Physical characteristics
- Source: Southern Muya Range South Siberian System
- • coordinates: 55°52′00″N 114°20′13″E﻿ / ﻿55.86667°N 114.33694°E
- Mouth: Vitim
- • coordinates: 55°46′58″N 115°49′43″E﻿ / ﻿55.78278°N 115.82861°E
- Length: 172 km (107 mi)
- Basin size: 4,170 km^{2} (1,610 sq mi)

Basin features
- Progression: Vitim→ Lena→ Laptev Sea

= Bambuyka =

River in southern East Siberia, Russia

The Bambuyka (Бамбуйка) is a river in Buryatia, southern East Siberia, Russia. It is 172 km long, and has a drainage basin of 4170 km2.

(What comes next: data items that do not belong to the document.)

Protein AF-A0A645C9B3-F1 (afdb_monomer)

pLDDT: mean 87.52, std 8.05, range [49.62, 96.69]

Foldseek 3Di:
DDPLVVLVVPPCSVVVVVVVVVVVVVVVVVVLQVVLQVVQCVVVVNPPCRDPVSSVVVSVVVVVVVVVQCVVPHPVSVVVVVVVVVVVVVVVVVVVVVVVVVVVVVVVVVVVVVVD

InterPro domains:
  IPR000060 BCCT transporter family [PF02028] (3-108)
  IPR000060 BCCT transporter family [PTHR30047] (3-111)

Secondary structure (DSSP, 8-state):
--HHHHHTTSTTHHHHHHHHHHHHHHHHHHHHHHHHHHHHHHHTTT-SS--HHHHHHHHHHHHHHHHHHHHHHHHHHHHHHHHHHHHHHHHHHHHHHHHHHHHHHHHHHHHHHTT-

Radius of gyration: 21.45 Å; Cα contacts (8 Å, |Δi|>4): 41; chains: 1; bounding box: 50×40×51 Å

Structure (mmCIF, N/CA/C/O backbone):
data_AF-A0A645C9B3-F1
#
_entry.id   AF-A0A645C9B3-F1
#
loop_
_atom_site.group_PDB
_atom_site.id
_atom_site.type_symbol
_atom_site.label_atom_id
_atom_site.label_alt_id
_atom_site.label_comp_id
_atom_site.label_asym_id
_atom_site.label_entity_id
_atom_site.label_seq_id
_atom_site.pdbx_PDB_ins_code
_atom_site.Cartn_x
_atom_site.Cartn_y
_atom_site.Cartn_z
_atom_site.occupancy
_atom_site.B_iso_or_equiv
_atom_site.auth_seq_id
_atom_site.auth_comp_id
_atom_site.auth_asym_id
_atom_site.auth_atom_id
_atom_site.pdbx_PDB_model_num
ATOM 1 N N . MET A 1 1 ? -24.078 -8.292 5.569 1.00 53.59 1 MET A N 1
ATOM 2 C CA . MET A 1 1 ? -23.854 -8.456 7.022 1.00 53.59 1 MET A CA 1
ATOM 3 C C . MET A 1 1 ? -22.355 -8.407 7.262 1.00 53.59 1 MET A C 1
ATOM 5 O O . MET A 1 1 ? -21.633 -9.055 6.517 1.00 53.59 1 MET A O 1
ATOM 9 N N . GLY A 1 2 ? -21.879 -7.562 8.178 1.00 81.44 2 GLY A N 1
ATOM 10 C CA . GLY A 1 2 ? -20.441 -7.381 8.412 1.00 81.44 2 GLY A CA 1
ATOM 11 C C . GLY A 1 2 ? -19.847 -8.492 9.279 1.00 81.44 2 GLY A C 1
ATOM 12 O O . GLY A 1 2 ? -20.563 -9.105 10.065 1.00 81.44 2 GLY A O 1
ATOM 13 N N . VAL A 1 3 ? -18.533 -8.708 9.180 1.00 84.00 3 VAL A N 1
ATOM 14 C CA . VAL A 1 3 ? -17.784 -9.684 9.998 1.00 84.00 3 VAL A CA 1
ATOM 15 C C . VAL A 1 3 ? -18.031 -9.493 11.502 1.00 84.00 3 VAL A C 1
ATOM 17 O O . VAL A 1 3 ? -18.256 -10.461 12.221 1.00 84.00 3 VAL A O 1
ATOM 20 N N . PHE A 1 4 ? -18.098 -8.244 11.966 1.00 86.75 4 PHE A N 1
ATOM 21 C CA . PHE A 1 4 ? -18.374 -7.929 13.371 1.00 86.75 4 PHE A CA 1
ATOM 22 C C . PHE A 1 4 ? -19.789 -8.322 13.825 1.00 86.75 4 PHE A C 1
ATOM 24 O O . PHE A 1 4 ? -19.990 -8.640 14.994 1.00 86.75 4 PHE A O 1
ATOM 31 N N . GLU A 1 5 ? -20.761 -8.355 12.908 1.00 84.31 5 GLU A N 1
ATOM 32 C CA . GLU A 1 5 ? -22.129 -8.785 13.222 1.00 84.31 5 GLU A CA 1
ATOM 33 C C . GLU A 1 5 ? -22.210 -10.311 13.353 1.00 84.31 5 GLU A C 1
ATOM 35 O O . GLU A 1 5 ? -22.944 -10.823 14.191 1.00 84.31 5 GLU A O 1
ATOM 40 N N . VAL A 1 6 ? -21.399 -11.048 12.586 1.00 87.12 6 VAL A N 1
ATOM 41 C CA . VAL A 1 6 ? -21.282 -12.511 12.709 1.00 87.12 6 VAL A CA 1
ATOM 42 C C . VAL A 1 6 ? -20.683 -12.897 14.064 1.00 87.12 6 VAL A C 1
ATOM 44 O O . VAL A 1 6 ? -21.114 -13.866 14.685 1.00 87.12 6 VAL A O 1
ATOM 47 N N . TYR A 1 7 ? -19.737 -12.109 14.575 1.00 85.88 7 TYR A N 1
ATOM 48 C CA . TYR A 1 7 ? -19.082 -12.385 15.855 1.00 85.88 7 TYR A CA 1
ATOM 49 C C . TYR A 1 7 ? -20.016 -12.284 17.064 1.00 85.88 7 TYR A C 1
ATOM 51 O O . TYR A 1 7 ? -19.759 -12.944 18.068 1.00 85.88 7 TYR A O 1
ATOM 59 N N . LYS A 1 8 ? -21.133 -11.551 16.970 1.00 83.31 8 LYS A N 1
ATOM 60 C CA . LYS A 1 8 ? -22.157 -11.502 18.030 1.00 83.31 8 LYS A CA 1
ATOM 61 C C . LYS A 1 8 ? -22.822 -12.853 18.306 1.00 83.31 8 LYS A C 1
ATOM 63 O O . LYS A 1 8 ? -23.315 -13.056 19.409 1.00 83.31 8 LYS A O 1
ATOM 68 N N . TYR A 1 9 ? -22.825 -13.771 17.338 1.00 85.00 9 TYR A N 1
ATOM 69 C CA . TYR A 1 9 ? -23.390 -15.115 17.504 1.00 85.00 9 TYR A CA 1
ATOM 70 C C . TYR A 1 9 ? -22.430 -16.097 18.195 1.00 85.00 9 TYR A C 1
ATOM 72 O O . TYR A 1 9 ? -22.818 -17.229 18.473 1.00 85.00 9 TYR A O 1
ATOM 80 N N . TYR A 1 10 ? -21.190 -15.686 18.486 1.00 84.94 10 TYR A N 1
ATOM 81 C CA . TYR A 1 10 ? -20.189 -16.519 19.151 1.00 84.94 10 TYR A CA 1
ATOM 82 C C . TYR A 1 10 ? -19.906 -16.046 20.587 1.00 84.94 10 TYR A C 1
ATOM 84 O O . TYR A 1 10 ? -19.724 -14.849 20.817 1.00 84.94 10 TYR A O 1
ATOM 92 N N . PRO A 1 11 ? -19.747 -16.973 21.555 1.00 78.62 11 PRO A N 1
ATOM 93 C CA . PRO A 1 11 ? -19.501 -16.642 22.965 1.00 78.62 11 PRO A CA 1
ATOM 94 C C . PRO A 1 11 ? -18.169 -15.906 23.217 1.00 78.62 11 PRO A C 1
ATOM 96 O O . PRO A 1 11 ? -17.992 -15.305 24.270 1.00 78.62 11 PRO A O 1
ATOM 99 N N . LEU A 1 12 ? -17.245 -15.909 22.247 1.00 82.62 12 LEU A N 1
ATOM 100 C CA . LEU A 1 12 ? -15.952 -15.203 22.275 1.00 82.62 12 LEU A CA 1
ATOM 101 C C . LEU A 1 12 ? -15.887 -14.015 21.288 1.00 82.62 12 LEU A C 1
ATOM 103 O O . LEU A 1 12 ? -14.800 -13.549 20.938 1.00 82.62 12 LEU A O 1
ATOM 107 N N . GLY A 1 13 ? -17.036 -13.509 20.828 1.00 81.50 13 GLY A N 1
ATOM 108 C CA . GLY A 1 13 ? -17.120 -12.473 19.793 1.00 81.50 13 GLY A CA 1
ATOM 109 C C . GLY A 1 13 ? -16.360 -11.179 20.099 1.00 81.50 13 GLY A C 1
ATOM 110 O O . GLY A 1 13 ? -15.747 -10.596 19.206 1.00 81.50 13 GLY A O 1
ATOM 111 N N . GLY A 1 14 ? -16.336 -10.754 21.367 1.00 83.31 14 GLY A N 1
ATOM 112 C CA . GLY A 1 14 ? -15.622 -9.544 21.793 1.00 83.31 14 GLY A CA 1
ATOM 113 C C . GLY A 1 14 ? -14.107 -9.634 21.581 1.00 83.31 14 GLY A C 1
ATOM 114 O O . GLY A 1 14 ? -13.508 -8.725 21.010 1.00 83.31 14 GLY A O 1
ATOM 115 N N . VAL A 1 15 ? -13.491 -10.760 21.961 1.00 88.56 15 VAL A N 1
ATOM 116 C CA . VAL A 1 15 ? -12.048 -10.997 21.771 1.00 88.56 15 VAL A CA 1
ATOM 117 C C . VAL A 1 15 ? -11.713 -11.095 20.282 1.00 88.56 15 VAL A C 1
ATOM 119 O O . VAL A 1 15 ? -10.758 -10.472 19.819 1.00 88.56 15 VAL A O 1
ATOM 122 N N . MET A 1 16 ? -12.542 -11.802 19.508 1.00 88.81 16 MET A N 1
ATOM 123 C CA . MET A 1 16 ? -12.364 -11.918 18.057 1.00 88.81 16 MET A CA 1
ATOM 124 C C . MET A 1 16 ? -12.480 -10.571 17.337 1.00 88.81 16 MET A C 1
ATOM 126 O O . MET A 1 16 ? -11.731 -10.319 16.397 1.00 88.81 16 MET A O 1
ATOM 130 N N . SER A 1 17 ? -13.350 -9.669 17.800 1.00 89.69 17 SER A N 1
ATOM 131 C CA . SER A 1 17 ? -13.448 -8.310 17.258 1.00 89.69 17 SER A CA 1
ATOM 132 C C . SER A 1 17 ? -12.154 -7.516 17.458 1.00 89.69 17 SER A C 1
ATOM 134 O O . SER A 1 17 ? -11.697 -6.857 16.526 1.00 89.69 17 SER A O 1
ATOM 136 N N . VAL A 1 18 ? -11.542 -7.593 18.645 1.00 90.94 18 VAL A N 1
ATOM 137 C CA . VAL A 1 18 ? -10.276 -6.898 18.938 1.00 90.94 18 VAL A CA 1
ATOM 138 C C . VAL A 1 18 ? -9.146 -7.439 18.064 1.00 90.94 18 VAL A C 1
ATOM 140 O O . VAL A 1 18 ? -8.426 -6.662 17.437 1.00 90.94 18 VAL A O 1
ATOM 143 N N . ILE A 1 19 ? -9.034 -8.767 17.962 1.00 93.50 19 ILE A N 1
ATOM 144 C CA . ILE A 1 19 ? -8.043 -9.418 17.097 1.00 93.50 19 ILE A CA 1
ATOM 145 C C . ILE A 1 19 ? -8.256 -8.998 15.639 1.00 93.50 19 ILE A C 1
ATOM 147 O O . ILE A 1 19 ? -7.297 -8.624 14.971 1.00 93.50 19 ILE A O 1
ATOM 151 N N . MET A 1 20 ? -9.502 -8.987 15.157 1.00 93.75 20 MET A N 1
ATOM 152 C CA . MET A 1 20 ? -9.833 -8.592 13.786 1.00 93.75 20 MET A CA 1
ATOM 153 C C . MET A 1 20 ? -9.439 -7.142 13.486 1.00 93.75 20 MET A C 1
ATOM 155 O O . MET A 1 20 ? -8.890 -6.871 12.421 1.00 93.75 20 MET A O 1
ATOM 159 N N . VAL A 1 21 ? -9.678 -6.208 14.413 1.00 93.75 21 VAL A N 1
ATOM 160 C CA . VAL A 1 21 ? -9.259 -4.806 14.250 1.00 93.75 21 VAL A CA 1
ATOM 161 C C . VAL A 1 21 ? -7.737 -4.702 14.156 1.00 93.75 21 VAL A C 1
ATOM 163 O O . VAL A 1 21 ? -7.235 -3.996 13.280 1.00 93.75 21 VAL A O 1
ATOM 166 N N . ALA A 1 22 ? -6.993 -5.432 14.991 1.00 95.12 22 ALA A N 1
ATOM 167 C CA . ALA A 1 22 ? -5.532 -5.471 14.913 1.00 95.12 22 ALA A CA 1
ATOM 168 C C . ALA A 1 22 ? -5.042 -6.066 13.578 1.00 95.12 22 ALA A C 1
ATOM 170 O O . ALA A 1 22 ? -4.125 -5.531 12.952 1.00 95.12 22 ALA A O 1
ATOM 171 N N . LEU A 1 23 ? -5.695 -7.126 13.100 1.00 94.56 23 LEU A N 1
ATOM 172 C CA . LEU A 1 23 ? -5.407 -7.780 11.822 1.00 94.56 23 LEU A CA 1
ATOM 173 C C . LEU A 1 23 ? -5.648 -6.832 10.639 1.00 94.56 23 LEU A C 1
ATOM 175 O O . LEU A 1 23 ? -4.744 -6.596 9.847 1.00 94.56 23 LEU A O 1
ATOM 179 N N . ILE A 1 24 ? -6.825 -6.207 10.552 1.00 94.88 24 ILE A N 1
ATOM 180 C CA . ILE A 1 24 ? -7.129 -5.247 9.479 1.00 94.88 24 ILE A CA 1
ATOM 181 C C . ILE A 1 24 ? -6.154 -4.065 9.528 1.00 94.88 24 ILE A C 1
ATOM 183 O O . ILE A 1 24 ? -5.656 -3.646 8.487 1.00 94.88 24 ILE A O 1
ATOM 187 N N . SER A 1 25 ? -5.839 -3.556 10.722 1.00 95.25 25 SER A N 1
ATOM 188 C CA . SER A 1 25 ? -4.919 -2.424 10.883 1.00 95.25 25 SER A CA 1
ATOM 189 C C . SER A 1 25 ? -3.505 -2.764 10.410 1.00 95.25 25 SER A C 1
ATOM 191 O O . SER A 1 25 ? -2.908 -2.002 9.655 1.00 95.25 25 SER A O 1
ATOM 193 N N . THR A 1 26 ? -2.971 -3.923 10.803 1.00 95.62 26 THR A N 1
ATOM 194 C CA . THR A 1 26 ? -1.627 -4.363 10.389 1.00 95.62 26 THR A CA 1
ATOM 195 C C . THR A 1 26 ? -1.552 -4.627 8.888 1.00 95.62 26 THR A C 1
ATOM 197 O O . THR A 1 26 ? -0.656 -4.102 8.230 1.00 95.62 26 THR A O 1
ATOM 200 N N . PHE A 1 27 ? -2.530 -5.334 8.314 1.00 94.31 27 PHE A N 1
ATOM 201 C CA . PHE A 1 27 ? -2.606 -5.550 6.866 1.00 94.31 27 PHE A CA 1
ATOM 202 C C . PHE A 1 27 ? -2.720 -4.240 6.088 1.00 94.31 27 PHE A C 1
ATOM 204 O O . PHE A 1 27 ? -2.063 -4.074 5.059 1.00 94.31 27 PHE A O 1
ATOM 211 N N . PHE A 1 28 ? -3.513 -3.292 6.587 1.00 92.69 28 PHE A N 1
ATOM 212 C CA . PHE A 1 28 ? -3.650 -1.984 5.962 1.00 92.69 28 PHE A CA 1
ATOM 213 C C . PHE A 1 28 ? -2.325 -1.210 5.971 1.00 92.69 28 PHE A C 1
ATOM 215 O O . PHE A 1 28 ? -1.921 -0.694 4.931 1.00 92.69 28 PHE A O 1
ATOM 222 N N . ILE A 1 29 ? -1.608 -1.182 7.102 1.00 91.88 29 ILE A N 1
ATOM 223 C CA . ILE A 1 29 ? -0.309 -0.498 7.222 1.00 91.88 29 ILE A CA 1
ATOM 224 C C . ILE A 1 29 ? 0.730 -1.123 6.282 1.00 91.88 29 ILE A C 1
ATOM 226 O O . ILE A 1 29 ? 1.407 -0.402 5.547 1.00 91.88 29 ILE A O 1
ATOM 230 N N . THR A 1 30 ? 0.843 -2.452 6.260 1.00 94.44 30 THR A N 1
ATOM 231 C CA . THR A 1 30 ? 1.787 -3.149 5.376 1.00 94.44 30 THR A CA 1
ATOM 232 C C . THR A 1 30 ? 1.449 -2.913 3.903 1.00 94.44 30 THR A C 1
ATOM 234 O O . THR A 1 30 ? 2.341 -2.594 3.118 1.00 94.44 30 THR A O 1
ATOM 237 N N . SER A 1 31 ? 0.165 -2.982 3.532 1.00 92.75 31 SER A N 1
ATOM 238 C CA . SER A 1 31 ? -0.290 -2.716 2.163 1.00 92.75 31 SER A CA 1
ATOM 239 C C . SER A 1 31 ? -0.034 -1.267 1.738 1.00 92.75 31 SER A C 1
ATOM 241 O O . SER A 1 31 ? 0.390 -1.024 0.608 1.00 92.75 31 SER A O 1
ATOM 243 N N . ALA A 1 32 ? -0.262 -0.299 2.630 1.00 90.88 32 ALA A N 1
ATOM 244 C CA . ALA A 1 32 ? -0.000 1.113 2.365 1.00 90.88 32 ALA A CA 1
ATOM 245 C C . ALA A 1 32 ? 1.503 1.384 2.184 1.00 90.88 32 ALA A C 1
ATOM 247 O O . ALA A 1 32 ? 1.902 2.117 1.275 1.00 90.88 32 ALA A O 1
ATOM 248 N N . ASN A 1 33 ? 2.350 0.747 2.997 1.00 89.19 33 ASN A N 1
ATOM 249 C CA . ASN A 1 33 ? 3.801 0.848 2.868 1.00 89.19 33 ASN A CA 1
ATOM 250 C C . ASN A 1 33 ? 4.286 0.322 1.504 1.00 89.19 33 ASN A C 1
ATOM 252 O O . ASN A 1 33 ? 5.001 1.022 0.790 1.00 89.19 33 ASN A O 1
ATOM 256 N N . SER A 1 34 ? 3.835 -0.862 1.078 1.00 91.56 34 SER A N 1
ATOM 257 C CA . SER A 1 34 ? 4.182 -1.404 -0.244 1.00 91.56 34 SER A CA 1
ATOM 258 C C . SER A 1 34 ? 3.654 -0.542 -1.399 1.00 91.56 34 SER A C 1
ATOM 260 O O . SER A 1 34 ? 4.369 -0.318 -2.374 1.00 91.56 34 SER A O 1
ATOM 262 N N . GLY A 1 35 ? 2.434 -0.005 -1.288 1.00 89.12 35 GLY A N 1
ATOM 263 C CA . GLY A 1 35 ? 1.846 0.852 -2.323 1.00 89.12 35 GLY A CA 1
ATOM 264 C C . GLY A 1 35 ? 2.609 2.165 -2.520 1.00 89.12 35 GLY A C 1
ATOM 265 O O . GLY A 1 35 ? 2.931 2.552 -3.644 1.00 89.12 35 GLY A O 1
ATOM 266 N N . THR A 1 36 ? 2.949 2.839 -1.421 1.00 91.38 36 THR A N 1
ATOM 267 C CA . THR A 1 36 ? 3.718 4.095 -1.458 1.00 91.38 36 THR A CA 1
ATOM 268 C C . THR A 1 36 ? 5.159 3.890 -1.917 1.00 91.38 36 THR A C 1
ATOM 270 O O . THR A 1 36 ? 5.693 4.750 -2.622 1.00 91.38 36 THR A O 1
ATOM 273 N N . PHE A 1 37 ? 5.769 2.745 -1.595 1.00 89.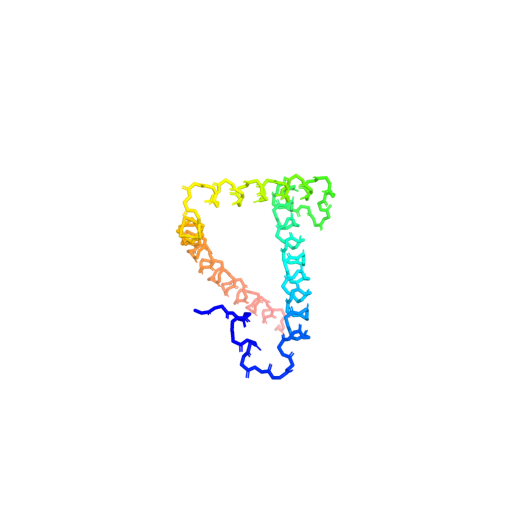69 37 PHE A N 1
ATOM 274 C CA . PHE A 1 37 ? 7.080 2.354 -2.109 1.00 89.69 37 PHE A CA 1
ATOM 275 C C . PHE A 1 37 ? 7.078 2.267 -3.641 1.00 89.69 37 PHE A C 1
ATOM 277 O O . PHE A 1 37 ? 7.873 2.945 -4.292 1.00 89.69 37 PHE A O 1
ATOM 284 N N . VAL A 1 38 ? 6.142 1.506 -4.218 1.00 89.19 38 VAL A N 1
ATOM 285 C CA . VAL A 1 38 ? 6.053 1.297 -5.673 1.00 89.19 38 VAL A CA 1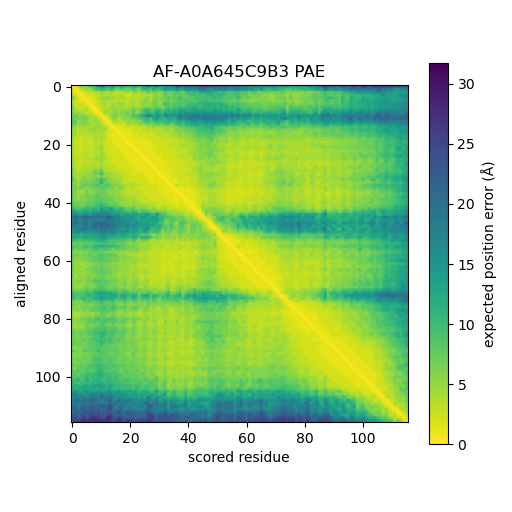
ATOM 286 C C . VAL A 1 38 ? 5.803 2.617 -6.413 1.00 89.19 38 VAL A C 1
ATOM 288 O O . VAL A 1 38 ? 6.495 2.920 -7.385 1.00 89.19 38 VAL A O 1
ATOM 291 N N . LEU A 1 39 ? 4.883 3.461 -5.928 1.00 89.50 39 LEU A N 1
ATOM 292 C CA . LEU A 1 39 ? 4.642 4.775 -6.543 1.00 89.50 39 LEU A CA 1
ATOM 293 C C . LEU A 1 39 ? 5.858 5.705 -6.458 1.00 89.50 39 LEU A C 1
ATOM 295 O O . LEU A 1 39 ? 6.151 6.450 -7.399 1.00 89.50 39 LEU A O 1
ATOM 299 N N . SER A 1 40 ? 6.591 5.651 -5.347 1.00 88.12 40 SER A N 1
ATOM 300 C CA . SER A 1 40 ? 7.801 6.456 -5.166 1.00 88.12 40 SER A CA 1
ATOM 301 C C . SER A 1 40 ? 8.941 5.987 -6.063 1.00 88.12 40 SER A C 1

The only inhabited place in the area is Bambuyka, Muysky District, a small hamlet located close to the mouth of the river.

==Course==
The Bambuyka is a left tributary of the Vitim. Its sources are in a small lake close to the southwestern slope of Muisky Gigant, the highest peak of the Southern Muya Range. The river flows first in a SSE direction across mountainous terrain. It bends east close to the east of a sharp bend of the Tsipa and flows roughly in an eastward direction. Then it bends again and flows southeastwards. In its lower course it bends gradually, meandering northeastwards in a floodplain, until it finally meets the left bank of the Vitim 812 km from its mouth in the Lena.

===Tributaries===
The longest tributaries of the Bambuyka are the 75 km long Bambukoy on the left, as well as the 42 km long Pashkov-Klyuch and the 55 km long Golyube on the right.